After listening to In Our Time on Radio 4 about Frida Kahlo recently, I’ve been reading Jay Griffiths’ book inspired by Kahlo, A Love Letter from a Stray Moon. It’s an unusual book; short (113 pages) and written as a kind of prose-poem, in which the words seem to come tumbling out as if they represent Kahlo’s stream of consciousness, yet also carefully structured. The text’s form owes more, perhaps, to poetry than to prose, despite being divided into chapters: in its use of imagery, repeated metaphors, alliteration and other rhetorical devices to cause the reader to pause and reflect, it is a story- poem in prose, imagining Kahlo’s inner life.
There is a great deal of fascination with Kahlo (1907-1954). Married to the more famous painter Diego Rivera, she became increasingly popular in the 1970s, in part due to her political views (Communist) and the increasing interest of feminist critics in neglected female painters. Now, she is almost worshipped as an icon of suffering womanhood, who painted her pain and femaleness across every canvas. Her life was short and tragic, blighted by an accident which left her crippled and infertile. The obsession with her life tends to cloud the view of her work, and one of the significant things that this book does is to reflect her art in the text. Using the repeated metaphor of the woman Frida as the moon, a traditional emblem of womanhood, and an image which appears in her work, Griffiths extends this metaphor as a way of making the work universal. Consequently, the book is both personal and particular, relating Frida’s own life and narrating her pain, her joy, her loss and her passions, but also opening up these emotions and experiences as relevant to all women. Frida is thus portrayed as Everywoman, both an inspiration and a cipher as well as a real person. Given the tendency for her paintings to be read biographically, the book provides a way to read her life as inspirational but not personal. (This seems particularly pertinent to me at the moment as I’m writing about Elizabeth Siddal, another woman generally known for her life not her work). For example, Kahlo’s paintings which appear to depict her own, particular pain also offer a visualisation of pain more generally, pain depicted in art, as this article in the Guardian explains.
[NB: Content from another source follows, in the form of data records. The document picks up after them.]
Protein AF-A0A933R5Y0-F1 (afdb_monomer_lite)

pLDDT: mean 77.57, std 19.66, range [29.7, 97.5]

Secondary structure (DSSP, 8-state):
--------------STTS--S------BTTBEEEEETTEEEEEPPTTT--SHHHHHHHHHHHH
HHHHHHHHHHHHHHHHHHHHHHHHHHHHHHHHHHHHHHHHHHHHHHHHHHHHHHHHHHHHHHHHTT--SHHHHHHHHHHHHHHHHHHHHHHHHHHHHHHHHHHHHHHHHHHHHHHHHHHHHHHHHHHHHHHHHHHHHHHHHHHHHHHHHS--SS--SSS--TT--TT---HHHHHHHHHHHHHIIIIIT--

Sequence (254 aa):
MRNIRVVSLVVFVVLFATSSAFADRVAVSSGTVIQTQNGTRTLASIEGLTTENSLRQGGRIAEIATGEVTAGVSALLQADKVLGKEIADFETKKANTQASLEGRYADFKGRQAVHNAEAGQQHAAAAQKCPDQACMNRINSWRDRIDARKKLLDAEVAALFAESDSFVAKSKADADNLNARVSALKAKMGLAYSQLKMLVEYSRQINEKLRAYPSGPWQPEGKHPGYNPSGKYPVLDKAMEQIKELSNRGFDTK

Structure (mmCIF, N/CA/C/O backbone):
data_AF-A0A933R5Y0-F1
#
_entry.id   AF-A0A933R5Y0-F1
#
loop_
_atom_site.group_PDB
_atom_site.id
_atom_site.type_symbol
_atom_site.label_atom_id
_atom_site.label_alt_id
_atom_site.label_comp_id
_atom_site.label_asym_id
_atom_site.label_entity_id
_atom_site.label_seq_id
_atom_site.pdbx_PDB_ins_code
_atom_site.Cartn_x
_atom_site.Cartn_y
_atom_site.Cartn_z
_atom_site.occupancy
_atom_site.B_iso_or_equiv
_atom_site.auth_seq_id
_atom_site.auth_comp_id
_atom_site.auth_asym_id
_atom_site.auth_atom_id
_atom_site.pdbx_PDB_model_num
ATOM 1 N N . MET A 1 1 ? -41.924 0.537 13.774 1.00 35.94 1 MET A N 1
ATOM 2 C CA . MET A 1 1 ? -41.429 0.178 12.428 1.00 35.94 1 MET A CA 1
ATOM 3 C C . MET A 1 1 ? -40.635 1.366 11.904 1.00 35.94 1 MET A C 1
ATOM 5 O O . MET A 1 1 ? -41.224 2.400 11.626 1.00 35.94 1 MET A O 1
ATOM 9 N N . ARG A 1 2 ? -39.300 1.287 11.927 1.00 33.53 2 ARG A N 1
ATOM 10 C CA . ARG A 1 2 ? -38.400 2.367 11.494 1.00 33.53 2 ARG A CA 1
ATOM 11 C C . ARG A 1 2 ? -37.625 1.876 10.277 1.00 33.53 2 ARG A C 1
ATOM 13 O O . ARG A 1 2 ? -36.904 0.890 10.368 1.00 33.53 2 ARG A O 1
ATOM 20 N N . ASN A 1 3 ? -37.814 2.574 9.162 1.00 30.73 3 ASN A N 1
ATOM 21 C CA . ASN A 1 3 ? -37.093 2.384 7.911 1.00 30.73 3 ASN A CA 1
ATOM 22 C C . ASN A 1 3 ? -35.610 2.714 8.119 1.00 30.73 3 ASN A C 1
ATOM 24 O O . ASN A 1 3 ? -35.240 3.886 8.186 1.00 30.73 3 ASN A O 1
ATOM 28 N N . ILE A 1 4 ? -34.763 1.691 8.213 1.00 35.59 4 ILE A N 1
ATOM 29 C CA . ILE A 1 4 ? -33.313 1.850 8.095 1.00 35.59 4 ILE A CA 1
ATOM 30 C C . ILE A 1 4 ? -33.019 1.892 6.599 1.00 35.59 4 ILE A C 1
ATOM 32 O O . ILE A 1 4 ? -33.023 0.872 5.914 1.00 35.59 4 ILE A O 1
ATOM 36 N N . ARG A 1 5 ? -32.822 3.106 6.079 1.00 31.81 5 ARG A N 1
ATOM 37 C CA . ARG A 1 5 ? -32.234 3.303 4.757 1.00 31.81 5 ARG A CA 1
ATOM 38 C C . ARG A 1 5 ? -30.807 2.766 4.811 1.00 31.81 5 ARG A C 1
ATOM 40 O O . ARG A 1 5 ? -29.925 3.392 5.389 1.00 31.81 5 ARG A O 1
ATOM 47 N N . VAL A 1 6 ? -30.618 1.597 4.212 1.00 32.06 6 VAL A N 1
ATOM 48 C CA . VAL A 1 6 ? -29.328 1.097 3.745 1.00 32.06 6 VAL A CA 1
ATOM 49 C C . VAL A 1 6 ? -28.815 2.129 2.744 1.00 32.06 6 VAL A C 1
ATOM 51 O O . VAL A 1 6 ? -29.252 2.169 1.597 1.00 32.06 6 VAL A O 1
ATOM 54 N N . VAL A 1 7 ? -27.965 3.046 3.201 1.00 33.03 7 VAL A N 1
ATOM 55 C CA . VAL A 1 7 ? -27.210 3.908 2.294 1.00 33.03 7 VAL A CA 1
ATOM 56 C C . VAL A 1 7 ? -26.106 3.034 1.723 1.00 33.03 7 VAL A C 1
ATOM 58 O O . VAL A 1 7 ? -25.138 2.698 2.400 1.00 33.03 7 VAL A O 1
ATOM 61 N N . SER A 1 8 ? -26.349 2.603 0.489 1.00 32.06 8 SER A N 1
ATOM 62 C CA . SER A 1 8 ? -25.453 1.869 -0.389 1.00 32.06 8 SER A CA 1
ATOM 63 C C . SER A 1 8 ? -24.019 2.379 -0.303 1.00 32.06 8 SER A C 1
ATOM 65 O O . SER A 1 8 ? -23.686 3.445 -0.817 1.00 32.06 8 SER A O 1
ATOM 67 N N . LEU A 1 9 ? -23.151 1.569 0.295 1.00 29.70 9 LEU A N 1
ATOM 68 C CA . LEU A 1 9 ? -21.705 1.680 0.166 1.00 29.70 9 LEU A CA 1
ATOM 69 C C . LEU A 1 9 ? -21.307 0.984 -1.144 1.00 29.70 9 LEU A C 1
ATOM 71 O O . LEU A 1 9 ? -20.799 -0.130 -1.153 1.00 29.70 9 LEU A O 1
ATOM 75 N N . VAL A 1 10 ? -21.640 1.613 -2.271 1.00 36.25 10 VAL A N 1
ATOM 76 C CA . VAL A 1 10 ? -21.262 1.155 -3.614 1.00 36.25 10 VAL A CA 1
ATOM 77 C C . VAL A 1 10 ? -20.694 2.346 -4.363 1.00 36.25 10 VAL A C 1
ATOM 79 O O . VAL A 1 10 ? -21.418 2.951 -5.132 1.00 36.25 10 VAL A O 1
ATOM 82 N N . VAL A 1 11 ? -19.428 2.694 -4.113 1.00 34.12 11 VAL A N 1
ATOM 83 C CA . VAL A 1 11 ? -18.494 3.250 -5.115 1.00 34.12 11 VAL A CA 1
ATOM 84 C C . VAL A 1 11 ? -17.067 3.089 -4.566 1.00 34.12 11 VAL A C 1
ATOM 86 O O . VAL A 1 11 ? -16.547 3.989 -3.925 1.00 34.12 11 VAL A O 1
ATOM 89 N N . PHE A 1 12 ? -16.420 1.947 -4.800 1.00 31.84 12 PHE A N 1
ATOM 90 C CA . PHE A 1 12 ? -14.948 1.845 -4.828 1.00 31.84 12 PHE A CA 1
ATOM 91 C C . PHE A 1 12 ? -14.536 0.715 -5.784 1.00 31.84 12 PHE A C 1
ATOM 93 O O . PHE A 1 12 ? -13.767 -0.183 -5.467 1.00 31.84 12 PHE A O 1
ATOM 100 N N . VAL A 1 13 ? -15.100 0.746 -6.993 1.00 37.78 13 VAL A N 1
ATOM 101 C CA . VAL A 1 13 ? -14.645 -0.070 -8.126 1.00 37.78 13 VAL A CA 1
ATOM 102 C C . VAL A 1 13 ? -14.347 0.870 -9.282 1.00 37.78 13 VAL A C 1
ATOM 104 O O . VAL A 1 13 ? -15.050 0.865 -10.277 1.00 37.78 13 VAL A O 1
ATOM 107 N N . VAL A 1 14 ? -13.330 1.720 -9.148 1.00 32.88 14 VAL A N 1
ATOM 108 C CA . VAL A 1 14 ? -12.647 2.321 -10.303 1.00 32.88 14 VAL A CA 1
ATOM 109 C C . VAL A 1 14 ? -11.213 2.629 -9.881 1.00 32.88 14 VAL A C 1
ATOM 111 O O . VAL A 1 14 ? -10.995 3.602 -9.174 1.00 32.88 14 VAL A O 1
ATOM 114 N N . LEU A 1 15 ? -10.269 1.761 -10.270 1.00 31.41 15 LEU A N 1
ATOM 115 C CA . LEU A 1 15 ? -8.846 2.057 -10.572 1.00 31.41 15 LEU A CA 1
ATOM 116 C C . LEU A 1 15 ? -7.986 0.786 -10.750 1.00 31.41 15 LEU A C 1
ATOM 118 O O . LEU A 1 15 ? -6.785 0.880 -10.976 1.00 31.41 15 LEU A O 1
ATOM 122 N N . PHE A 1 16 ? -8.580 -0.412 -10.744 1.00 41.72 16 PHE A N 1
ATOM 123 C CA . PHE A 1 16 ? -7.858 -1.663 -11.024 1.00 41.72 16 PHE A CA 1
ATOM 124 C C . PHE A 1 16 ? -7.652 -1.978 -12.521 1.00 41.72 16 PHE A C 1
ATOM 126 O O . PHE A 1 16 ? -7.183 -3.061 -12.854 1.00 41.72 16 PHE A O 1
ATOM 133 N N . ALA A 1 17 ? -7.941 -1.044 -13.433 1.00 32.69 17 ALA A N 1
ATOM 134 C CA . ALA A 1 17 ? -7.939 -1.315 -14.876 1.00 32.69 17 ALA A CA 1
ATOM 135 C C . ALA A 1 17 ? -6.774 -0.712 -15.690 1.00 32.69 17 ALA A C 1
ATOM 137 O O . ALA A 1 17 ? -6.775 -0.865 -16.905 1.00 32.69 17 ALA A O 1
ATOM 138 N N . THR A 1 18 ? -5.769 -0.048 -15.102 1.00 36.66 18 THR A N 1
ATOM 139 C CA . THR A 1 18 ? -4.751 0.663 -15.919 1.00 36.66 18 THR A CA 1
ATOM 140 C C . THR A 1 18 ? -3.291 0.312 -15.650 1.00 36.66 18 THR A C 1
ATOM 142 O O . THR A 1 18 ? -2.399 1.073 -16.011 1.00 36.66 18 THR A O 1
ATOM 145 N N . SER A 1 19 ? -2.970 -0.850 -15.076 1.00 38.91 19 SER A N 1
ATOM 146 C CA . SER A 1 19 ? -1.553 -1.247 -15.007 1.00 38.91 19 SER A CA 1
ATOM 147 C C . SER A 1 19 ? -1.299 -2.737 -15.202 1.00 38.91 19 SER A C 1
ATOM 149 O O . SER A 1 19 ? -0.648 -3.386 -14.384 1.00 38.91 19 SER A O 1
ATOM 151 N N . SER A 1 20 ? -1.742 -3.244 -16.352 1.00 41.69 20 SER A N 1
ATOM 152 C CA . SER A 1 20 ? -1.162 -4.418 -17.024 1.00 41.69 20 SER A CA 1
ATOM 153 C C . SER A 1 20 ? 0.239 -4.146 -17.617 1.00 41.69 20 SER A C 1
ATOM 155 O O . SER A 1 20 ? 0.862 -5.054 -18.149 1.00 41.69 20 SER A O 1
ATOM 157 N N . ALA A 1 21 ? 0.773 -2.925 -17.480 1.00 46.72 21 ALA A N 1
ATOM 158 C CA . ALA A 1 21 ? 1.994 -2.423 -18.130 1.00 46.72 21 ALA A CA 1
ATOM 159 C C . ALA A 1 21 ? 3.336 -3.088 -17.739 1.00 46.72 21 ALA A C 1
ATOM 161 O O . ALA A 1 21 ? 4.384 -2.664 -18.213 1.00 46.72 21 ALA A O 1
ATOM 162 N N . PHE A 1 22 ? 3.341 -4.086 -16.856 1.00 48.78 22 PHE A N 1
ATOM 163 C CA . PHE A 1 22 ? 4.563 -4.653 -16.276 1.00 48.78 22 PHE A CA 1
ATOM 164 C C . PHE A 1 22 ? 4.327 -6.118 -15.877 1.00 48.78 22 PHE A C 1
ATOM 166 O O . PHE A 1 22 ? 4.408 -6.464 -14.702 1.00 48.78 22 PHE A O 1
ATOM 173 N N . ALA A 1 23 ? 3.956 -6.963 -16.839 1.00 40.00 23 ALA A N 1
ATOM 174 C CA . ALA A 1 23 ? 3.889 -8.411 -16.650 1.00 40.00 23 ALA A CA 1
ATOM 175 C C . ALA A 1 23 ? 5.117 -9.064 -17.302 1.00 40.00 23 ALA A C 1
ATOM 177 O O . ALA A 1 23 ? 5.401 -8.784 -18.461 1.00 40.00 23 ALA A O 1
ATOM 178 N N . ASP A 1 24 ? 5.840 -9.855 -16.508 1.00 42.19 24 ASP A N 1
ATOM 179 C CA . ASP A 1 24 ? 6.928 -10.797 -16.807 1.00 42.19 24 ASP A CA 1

The moon is given wider significance, not just as an emblem of womanhood, but as an aspect of nature which controls life, marking time. Kahlo figures herself as the moon in this story, and in contrast to the moon’s silvery light, Rivera is imagined as the sun, burning with passion. Kahlo’s sister, Cristina, with whom Rivera had an affair, appears as the earth, fertile and lush unlike the barren moon; these astral bodies circle each other, envious but irresistibly drawn to one another.
I would have chosen to be Cuaxolotl, goddess of the hearth, but I was made Coyolxauhqui, goddess of the moon. As such, I am always exiled, on the brink of mind and light. Does it matter how I yearn for the hearth or for green day and fullness, round belly and fruitness? … I painted my barrenness and the fertility of the earth.
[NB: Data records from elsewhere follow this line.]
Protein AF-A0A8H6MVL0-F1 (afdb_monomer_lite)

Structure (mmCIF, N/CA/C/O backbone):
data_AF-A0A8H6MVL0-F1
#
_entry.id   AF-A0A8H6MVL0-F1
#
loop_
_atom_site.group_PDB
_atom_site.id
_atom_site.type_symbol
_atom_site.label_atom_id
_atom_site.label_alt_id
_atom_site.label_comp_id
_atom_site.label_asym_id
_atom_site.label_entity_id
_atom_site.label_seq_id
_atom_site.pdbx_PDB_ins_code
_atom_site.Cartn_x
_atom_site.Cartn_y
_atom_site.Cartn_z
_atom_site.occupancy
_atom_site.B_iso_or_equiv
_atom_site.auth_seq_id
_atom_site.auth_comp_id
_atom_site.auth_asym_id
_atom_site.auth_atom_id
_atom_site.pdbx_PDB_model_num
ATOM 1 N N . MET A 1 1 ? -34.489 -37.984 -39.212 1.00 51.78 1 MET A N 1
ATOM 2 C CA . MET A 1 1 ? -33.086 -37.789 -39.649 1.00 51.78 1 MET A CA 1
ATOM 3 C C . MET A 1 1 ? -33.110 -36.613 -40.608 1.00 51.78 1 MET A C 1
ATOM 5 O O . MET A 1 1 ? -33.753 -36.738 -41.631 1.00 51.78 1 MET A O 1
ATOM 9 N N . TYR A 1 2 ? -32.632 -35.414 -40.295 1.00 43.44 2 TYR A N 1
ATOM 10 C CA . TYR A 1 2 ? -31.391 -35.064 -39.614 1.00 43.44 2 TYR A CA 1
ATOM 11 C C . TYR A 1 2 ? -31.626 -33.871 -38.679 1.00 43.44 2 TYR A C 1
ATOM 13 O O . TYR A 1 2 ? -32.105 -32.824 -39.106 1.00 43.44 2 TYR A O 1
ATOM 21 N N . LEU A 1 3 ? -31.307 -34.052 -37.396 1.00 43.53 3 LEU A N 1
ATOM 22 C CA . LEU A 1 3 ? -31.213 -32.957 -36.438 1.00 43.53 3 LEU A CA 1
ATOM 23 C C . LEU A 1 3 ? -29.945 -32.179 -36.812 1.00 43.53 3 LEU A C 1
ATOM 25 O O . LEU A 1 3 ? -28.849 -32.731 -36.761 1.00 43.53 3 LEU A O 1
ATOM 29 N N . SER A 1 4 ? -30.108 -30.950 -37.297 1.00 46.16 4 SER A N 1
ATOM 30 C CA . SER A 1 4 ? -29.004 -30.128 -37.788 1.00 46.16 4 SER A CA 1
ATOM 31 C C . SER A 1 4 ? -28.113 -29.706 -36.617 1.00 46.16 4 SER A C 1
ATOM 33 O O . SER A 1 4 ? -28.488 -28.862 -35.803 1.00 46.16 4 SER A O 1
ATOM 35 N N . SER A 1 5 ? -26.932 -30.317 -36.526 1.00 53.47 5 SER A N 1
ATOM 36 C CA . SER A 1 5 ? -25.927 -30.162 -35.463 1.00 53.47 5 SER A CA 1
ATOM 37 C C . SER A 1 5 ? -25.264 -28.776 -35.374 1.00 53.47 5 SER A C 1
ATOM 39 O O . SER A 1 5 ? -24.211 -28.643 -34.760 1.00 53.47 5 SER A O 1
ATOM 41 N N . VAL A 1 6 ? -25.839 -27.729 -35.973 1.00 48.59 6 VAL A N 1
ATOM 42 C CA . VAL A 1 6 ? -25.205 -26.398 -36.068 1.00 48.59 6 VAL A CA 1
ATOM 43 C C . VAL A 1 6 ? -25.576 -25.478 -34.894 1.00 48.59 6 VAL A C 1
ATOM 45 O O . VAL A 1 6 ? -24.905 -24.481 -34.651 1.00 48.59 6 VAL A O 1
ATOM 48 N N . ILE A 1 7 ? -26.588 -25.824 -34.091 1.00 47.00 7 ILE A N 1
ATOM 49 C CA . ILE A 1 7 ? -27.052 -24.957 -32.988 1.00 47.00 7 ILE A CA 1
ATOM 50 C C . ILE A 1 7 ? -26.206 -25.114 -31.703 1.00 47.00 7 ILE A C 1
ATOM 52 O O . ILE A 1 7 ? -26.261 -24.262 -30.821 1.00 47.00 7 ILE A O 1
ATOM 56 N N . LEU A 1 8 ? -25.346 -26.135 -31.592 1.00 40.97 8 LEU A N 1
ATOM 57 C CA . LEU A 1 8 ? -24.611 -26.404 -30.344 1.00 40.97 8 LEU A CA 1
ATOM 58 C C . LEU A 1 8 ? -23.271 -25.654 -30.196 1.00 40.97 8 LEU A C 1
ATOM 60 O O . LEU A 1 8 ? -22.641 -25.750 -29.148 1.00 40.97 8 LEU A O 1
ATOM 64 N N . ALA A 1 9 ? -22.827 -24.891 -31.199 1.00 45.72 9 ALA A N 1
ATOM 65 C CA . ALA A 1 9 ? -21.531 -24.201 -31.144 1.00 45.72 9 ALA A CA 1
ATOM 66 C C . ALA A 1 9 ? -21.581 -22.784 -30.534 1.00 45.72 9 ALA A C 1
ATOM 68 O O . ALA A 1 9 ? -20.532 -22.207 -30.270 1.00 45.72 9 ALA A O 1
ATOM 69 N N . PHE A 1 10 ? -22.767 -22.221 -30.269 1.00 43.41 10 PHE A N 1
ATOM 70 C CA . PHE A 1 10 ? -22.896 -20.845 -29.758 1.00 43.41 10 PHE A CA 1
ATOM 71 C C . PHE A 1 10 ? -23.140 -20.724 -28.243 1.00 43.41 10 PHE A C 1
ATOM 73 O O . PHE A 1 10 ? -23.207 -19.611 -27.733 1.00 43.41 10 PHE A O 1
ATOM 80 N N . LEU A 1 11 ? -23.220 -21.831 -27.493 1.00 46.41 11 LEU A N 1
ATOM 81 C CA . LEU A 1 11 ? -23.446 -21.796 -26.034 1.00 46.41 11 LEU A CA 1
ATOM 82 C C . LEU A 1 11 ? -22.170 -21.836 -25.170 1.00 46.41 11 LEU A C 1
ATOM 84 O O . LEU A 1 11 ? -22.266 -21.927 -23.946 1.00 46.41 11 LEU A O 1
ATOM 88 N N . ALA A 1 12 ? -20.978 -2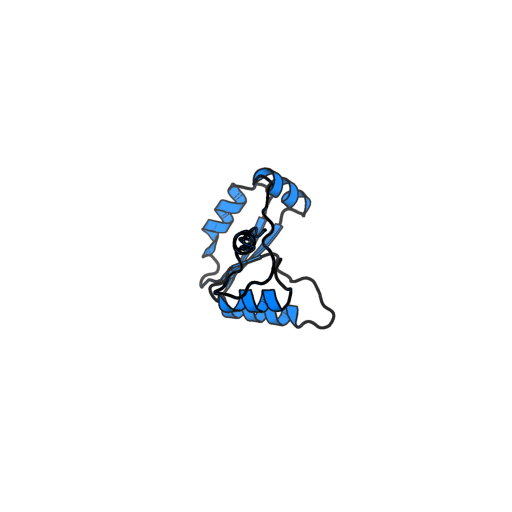1.759 -25.766 1.00 47.03 12 ALA A N 1
ATOM 89 C CA . ALA A 1 12 ? -19.716 -21.867 -25.028 1.00 47.03 12 ALA A CA 1
ATOM 90 C C . ALA A 1 12 ? -18.819 -20.625 -25.112 1.00 47.03 12 ALA A C 1
ATOM 92 O O . ALA A 1 12 ? -17.644 -20.709 -24.764 1.00 47.03 12 ALA A O 1
ATOM 93 N N . SER A 1 13 ? -19.362 -19.459 -25.471 1.00 48.38 13 SER A N 1
ATOM 94 C CA . SER A 1 13 ? -18.730 -18.187 -25.107 1.00 48.38 13 SER A CA 1
ATOM 95 C C . SER A 1 13 ? -18.901 -18.008 -23.602 1.00 48.38 13 SER A C 1
ATOM 97 O O . SER A 1 13 ? -19.769 -17.277 -23.127 1.00 48.38 13 SER A O 1
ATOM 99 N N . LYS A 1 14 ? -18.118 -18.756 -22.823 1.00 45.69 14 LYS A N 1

Griffiths emphasises Kahlo’s rootedness in nature, something which her paintings manifest, and the way in which connectedness to the natural world is an essential part of the feminine. The book also explores metaphors of flight and groundedness; Kahlo seems permanently grounded after her injuries, yet in her work and in her relationship with Rivera she takes flight, like the moon able to sail through the skies. The allusions and metaphors tumble out together:
So conjure me starlight, Prospero, and I will wear it like a jacket. Take a cloud, sewn with blossom, and I will sleep under it like a mohair blanket. Weave me a spellbound home and I will nest in it like a bird in its own spring.
The book does well to weave the visual imagery so clearly and evocatively, drawing on without attempting to recreate Lahlo’s painting or her life story. The text plays with the combination of art and literature, life and art, politics, passion and poetry, which encourages the reader to throw caution to the winds and, as Kahlo says in the book, ‘really live’. This isn’t a perfect book; there are moments which seem to fall flat, words which don’t quite ring true, just occasionally, but in its literary recreation of art, and its focus on the experience of women, not just one woman, it’s both passionate and inspiring.